For these reasons, this case is one of the most important cases on the structure of our government that the Court has seen in decades, and maybe ever. Here’s how 15 leading historians of the Founding era put it in their amicus brief:
The allegations against former President Trump go to the heart of the Founders’ concerns about executive power. The Framers specifically contemplated that a President might conspire with others to remain in power after the end of his term. This fear compelled them to carefully construct checks on presidential power…. The crime alleged here, a failure to respect the election of a new President, is the ultimate crime against the people, who are the basis of government.
And just to be clear: Trump’s legal claim of absolute immunity is novel and unprecedented; no other former President has made this claim in court. Trump says that’s because his prosecution is unprecedented, reflecting the fact that it’s unfounded. The government says that’s because no other President committed such patently illegal acts. In any event, the unprecedented nature of Trump’s claim may be why the lower courts so roundly rejected them.

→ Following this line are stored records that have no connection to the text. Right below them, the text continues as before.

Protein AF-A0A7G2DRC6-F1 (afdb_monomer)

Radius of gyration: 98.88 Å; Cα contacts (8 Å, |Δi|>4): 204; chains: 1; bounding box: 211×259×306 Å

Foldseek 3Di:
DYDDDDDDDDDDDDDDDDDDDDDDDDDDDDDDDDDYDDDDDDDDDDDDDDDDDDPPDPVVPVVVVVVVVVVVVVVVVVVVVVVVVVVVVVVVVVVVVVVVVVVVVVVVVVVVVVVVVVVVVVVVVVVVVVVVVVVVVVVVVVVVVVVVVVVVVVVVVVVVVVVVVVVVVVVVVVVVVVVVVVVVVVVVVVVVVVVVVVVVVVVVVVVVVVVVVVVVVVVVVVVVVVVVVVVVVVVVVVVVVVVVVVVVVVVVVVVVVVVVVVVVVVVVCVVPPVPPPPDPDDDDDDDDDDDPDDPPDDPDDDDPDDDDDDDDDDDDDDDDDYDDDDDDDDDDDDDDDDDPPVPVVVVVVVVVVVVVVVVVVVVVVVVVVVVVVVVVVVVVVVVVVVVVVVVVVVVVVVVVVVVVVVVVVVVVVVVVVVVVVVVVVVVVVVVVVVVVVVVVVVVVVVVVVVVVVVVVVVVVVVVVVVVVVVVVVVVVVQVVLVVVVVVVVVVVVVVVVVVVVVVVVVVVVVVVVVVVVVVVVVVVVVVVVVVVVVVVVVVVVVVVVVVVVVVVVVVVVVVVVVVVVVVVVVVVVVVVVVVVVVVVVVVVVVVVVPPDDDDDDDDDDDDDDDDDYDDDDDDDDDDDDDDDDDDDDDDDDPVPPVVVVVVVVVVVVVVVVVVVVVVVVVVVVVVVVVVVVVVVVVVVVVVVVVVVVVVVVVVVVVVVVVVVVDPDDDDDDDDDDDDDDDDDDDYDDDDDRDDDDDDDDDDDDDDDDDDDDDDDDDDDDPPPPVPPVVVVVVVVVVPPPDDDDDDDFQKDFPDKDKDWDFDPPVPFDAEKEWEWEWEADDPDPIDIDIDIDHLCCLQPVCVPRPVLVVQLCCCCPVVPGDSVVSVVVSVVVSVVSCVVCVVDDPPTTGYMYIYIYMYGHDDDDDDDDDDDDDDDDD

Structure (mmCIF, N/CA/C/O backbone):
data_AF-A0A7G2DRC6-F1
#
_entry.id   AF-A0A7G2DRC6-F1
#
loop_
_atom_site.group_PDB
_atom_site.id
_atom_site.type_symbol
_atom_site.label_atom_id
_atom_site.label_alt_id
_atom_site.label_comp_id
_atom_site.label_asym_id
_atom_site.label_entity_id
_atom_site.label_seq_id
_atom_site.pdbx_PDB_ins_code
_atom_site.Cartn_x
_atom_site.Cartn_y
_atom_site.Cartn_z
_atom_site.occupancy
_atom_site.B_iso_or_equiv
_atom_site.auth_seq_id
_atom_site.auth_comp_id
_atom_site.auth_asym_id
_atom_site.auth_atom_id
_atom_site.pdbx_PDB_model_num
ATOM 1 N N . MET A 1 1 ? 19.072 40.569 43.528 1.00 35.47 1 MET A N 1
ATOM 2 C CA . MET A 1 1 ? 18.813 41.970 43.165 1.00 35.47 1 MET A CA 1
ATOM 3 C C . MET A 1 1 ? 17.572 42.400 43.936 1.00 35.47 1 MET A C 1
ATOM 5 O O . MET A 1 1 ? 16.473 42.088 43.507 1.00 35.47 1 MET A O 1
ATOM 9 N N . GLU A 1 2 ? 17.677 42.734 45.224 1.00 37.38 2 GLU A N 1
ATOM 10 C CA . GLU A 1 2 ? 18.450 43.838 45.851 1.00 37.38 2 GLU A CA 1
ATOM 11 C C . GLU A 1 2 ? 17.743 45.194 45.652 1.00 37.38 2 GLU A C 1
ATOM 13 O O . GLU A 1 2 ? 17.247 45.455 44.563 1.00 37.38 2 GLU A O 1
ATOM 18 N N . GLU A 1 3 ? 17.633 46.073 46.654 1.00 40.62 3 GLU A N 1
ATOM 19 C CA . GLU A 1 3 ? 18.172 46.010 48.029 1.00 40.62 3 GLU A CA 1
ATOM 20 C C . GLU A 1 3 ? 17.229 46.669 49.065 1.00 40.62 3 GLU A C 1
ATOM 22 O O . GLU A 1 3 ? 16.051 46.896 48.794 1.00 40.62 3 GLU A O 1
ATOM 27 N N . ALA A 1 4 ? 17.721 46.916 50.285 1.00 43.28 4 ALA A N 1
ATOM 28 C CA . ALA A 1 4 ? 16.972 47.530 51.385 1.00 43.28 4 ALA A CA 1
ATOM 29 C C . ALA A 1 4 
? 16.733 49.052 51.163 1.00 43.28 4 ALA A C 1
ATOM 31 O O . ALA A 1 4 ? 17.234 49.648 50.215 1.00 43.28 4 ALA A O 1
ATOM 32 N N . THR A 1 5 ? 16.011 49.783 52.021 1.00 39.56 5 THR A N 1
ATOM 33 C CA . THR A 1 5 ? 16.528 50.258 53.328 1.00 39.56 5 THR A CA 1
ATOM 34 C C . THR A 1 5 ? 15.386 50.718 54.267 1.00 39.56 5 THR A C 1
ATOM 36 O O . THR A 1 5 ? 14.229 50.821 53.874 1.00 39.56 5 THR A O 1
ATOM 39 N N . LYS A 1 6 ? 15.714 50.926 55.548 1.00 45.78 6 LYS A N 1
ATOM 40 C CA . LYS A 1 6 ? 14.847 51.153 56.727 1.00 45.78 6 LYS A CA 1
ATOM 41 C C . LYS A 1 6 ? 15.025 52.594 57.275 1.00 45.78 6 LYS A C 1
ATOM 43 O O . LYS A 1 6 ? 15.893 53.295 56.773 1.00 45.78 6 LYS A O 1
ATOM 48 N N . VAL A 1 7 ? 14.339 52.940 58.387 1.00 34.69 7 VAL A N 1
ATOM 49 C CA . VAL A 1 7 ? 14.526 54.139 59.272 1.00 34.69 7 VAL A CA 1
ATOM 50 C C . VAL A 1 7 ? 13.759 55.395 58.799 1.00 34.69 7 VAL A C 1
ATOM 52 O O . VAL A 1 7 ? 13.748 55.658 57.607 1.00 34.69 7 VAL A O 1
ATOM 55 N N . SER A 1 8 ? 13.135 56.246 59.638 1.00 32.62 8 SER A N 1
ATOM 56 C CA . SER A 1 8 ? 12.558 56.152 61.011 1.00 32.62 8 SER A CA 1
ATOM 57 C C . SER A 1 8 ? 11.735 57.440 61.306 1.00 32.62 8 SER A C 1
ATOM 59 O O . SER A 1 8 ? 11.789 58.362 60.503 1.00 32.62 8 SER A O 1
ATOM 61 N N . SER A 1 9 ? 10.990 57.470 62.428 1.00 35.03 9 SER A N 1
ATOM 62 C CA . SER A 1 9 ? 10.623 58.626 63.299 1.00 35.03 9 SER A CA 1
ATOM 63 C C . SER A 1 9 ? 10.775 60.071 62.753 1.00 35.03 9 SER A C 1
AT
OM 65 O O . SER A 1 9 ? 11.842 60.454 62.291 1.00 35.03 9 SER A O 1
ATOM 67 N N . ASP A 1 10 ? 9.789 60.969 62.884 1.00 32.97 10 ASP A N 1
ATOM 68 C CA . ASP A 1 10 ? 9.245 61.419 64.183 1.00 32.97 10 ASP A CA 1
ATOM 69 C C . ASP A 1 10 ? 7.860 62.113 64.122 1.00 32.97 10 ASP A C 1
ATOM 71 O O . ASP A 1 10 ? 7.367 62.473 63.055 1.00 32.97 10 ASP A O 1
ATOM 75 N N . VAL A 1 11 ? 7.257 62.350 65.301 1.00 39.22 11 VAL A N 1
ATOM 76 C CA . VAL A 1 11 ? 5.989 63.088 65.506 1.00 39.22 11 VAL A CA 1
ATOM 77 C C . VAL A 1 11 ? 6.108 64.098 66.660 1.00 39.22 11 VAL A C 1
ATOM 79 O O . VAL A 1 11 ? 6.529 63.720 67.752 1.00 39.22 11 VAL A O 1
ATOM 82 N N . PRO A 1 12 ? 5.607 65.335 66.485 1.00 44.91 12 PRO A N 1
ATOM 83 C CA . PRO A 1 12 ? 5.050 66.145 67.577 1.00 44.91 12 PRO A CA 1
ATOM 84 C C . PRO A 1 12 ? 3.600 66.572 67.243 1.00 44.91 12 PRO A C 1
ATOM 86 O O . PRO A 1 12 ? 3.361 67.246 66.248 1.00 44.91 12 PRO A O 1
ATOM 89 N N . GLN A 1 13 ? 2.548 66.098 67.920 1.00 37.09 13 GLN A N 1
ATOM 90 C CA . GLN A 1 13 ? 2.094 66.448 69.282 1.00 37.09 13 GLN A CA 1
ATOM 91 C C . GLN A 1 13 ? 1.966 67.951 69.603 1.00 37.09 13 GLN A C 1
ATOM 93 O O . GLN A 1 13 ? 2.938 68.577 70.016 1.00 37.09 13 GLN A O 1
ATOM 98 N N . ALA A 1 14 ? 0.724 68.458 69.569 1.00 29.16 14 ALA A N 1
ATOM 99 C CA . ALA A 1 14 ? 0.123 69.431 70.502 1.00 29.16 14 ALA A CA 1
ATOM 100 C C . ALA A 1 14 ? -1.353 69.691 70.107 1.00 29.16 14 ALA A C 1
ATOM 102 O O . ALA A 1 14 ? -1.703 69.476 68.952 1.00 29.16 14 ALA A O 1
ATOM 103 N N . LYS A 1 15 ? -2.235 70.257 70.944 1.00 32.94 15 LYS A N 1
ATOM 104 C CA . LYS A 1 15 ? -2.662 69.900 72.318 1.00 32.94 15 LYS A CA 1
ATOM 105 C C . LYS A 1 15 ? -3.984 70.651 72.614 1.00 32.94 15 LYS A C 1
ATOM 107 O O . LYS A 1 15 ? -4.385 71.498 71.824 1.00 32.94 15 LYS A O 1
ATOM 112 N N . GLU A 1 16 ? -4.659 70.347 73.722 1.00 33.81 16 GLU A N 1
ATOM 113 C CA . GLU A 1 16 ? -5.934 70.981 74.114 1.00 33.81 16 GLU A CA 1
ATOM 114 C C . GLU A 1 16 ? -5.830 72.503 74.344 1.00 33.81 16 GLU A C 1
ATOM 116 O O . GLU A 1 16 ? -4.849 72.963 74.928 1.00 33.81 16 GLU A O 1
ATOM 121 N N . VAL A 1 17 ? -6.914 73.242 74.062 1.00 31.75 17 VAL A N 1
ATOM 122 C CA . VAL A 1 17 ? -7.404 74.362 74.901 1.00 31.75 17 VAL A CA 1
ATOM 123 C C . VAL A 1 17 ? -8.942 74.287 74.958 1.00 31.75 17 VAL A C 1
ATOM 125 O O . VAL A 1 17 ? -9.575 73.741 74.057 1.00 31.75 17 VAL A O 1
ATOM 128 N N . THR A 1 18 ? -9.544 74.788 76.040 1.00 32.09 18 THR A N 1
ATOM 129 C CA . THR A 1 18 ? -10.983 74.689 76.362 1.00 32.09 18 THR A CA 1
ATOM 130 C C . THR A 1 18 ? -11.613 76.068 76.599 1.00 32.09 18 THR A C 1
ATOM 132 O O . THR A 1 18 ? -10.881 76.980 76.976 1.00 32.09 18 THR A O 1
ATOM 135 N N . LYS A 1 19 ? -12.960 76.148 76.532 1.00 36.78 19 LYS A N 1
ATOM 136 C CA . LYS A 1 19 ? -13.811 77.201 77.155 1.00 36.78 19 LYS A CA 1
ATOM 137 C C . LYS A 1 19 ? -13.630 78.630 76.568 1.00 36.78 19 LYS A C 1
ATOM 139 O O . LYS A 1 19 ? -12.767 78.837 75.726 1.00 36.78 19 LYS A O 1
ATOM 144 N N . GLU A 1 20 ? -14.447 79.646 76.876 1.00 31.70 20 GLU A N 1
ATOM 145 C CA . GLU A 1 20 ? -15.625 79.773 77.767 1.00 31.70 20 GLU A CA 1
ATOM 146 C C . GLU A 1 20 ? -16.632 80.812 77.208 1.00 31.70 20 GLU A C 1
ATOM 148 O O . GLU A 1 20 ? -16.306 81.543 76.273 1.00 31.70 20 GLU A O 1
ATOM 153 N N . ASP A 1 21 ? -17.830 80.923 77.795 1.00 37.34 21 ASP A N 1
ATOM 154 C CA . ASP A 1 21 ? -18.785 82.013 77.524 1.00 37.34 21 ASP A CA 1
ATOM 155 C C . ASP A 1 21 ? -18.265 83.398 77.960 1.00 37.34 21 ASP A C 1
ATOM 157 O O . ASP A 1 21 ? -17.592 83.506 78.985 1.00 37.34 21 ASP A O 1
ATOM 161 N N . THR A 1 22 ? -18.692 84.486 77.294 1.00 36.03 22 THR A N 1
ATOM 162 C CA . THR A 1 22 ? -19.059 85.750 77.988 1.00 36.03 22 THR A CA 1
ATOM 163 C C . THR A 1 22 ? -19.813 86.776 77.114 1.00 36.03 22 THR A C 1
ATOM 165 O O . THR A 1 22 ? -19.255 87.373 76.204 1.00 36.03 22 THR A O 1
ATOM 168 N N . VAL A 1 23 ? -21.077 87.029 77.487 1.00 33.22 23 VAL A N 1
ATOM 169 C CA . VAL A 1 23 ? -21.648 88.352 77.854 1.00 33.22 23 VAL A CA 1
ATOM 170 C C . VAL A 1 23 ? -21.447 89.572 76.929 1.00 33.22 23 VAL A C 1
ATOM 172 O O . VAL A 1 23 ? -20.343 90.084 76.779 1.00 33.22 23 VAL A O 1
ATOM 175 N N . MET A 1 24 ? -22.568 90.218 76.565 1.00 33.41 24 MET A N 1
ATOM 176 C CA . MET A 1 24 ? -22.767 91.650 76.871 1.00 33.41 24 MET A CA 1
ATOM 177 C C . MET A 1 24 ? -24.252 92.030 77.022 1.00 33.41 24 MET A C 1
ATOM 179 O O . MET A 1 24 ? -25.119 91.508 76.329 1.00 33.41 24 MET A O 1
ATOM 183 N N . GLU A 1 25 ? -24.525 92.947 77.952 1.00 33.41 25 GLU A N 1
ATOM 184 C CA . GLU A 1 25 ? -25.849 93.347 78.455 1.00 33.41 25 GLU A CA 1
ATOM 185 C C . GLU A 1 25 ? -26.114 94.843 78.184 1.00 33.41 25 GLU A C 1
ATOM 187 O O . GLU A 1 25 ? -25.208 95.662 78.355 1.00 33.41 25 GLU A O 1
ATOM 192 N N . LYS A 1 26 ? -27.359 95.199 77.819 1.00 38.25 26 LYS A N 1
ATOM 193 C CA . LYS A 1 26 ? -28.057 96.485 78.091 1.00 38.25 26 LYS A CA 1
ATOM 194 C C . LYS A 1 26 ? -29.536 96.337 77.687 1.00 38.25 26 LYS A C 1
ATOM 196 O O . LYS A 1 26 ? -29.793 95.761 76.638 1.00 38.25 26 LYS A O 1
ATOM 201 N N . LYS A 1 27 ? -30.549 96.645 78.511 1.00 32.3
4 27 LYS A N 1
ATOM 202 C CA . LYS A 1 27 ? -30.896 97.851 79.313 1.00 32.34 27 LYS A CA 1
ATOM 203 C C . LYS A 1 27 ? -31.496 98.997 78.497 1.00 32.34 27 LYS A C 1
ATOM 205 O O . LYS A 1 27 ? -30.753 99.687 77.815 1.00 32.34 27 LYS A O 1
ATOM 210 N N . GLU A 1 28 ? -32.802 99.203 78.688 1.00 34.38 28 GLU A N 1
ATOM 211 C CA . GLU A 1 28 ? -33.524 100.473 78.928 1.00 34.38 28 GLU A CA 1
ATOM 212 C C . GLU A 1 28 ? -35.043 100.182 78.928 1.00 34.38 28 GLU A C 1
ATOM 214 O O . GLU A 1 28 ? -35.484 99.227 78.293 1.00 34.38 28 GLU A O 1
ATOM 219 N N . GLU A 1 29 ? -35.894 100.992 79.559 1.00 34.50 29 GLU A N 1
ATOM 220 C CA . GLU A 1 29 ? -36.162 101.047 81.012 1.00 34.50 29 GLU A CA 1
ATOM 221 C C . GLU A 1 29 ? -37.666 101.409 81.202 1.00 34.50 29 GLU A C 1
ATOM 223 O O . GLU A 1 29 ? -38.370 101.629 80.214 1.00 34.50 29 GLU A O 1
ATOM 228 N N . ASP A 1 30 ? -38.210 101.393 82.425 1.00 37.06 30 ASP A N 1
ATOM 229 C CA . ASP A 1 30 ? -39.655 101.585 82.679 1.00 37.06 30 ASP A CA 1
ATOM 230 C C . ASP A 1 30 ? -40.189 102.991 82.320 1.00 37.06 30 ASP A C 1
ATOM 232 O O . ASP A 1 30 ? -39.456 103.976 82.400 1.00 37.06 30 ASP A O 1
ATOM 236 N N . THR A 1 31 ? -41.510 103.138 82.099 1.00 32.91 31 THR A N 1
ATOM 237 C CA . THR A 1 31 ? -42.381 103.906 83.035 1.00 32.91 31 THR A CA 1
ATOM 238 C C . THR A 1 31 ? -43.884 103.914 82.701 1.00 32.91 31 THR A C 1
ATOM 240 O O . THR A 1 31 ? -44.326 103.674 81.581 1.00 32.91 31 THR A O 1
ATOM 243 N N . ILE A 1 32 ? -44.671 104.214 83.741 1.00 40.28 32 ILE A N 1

But the Court didn’t follow suit, at least not as directly as it might have, and at least not yet. The government initially sought Court review back in December 2023, “cert. before judgment,” before the D.C. Circuit ruled on the case. The Court declined to take it up. Then, after the D.C. Circuit ruled, the government opposed Trump’s application to stay that ruling. Again, the Court ruled against the government, ordering the lower courts to delay the trial until it ruled. The Court granted certiorari, specified the question presented, and set the case for oral argument on the last day for arguments this term.
Even if the Court rejects Trump’s claim of absolute immunity (which seems likely), all this created significant delays in Trump’s trial. And more delays may come. The Court may not rule until late June (or even later), and its decision may require the district court to rule on additional issues before proceeding. For example, the Court’s ruling could require the district court to determine whether particular alleged behavior falls within the “outer perimeter” of the President’s duties. Or it could require the district court to apply some other form of immunity, like qualified immunity. This could take time. Moreover, when Trump moved to dismiss the indictment based on absolute immunity, he also moved to dismiss it on other grounds, also raising important and novel issues that may take time to work through the courts. All this may push any trial back after the 2024 presidential election and, if Trump were elected, the transition. And that could allow a second-term President Trump to quash the case.
That’s likely Trump’s real strategy with this case, anyway.